> LISTED ENTRIES:
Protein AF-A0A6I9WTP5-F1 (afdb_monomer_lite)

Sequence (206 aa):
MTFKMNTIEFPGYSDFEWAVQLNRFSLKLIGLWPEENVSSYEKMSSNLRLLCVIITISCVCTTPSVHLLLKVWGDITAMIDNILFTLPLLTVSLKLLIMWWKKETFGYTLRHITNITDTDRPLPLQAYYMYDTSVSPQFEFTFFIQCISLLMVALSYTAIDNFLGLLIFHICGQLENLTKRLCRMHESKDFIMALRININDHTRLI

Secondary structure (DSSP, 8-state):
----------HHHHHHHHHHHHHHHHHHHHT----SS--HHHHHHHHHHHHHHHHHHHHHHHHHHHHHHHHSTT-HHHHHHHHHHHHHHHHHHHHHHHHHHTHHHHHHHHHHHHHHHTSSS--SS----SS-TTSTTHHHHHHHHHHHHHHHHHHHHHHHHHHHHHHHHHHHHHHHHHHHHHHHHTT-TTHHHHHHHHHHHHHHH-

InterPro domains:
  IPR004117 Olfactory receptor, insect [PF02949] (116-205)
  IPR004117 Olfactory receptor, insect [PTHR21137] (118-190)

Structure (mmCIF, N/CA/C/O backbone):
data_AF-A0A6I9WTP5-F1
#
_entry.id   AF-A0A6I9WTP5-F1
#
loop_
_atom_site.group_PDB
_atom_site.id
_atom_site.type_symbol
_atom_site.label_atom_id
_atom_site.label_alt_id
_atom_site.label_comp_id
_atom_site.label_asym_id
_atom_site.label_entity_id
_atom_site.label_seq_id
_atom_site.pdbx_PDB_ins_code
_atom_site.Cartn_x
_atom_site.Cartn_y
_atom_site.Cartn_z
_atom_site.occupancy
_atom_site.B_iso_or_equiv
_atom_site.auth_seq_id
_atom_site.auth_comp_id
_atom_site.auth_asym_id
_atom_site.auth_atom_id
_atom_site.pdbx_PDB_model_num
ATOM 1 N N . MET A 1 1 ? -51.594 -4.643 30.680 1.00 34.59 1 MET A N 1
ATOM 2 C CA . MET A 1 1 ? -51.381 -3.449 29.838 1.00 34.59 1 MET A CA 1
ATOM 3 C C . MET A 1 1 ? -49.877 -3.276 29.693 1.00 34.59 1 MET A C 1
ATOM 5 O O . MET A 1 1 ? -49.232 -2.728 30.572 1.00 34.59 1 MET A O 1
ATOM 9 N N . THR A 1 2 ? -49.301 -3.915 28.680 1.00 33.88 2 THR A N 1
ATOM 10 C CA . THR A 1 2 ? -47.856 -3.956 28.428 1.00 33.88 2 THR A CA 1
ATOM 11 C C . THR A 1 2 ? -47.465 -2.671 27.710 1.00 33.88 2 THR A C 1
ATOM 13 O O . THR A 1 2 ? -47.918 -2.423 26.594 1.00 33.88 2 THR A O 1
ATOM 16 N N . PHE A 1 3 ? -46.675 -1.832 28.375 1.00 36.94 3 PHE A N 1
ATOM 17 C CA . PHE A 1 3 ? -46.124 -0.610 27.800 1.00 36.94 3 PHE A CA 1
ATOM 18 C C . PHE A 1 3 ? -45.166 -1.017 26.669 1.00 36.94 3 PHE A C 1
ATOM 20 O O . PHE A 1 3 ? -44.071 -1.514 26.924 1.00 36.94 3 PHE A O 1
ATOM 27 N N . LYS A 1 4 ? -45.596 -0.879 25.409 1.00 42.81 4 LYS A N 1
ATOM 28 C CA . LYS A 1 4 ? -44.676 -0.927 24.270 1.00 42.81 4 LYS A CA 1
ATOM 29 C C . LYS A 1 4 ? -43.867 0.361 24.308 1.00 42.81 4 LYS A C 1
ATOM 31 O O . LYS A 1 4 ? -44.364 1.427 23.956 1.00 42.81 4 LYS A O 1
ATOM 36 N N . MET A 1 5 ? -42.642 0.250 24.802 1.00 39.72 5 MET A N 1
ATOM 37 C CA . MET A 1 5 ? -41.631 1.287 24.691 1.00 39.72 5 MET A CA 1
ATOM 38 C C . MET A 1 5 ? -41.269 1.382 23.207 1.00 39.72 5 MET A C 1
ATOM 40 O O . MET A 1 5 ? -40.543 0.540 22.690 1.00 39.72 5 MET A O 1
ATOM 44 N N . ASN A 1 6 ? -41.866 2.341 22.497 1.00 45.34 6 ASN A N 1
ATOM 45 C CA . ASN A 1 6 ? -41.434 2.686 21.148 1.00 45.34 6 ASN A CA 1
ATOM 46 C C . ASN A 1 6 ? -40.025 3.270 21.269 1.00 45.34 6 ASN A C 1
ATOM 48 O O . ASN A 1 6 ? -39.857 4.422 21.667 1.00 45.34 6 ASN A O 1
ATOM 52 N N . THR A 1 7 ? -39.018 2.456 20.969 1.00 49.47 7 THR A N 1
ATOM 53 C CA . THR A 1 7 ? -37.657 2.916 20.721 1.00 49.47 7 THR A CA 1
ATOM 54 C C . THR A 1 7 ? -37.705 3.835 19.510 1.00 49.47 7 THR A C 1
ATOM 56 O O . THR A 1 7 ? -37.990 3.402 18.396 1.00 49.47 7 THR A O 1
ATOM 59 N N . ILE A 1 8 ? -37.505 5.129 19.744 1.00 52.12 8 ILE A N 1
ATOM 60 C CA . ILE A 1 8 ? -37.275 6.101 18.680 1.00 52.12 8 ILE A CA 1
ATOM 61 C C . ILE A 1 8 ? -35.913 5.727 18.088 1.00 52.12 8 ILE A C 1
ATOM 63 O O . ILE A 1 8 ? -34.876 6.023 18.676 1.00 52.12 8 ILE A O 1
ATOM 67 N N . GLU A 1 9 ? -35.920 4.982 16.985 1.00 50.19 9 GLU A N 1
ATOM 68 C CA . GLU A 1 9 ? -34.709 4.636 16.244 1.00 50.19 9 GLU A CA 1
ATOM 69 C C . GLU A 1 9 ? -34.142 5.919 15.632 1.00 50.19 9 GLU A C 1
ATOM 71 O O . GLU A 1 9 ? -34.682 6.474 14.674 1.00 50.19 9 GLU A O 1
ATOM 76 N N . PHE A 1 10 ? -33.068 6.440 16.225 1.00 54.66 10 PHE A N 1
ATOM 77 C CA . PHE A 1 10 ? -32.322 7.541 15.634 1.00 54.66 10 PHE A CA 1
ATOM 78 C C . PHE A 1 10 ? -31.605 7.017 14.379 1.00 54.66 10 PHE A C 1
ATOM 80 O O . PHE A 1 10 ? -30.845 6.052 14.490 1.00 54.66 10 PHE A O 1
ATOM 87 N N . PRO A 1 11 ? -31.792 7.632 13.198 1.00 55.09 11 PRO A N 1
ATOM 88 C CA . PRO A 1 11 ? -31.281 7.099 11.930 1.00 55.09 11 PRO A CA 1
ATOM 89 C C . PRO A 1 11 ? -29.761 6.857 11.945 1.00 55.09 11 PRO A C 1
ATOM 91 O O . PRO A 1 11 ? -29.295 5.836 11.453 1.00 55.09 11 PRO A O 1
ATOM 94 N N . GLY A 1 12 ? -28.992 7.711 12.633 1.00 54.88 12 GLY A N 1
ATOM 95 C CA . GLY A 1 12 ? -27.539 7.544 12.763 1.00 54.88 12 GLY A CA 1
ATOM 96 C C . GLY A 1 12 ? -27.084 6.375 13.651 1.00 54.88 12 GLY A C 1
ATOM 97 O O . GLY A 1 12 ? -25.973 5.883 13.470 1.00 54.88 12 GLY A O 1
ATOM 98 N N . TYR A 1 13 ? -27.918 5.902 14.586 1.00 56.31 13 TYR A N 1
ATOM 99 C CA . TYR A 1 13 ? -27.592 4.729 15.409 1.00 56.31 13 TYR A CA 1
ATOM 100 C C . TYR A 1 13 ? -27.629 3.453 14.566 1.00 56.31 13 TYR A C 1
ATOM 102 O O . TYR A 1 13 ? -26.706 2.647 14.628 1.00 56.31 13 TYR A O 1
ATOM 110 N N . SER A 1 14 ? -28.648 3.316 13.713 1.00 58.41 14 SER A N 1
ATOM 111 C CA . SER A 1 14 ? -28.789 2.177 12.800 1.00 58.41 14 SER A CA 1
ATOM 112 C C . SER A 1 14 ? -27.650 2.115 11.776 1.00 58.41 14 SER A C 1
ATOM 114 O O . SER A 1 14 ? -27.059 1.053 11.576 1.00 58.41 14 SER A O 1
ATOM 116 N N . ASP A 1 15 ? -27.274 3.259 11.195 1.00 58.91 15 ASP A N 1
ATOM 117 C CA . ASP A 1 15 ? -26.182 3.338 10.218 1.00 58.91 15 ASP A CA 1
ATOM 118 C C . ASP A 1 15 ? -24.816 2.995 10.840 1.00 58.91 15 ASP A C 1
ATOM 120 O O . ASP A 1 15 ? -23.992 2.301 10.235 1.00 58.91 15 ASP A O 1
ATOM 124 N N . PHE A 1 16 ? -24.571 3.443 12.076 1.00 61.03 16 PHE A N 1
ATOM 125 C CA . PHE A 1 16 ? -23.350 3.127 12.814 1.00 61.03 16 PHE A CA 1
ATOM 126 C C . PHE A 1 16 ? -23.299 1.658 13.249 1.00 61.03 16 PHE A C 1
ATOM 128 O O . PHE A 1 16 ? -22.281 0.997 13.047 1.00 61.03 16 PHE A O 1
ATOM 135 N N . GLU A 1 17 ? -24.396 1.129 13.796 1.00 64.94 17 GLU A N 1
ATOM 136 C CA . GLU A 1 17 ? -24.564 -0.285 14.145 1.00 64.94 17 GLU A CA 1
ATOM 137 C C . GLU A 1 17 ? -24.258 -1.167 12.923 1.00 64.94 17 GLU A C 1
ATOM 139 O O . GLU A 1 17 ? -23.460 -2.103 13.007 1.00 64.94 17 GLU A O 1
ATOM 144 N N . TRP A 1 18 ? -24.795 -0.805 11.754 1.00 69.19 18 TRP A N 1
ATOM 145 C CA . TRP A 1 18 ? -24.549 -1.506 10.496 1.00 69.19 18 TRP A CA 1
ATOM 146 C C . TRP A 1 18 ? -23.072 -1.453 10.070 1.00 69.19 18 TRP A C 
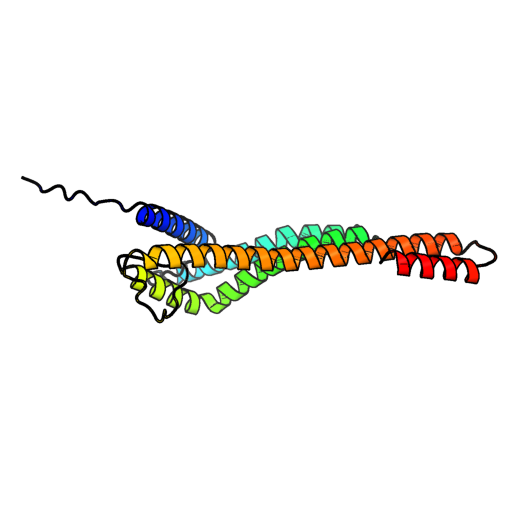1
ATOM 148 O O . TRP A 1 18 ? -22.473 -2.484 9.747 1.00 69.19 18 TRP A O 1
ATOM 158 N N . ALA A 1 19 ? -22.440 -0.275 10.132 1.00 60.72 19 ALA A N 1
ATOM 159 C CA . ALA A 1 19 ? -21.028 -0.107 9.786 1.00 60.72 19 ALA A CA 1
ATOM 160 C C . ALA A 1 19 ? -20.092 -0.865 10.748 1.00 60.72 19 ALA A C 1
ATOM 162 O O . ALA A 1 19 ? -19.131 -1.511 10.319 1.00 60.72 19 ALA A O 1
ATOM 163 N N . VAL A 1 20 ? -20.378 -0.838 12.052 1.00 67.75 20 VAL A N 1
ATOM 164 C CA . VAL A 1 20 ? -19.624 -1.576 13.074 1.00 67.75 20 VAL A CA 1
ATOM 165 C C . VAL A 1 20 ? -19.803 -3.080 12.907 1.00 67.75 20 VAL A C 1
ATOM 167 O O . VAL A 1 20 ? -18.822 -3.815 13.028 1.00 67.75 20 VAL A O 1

> TASK TO COMPLETE: All lines from the one with "ATOM 165 C C" through the end of the records need to be copied exactly, and no other lines.

> REPLY:
ATOM 165 C C . VAL A 1 20 ? -19.803 -3.080 12.907 1.00 67.75 20 VAL A C 1
ATOM 167 O O . VAL A 1 20 ? -18.822 -3.815 13.028 1.00 67.75 20 VAL A O 1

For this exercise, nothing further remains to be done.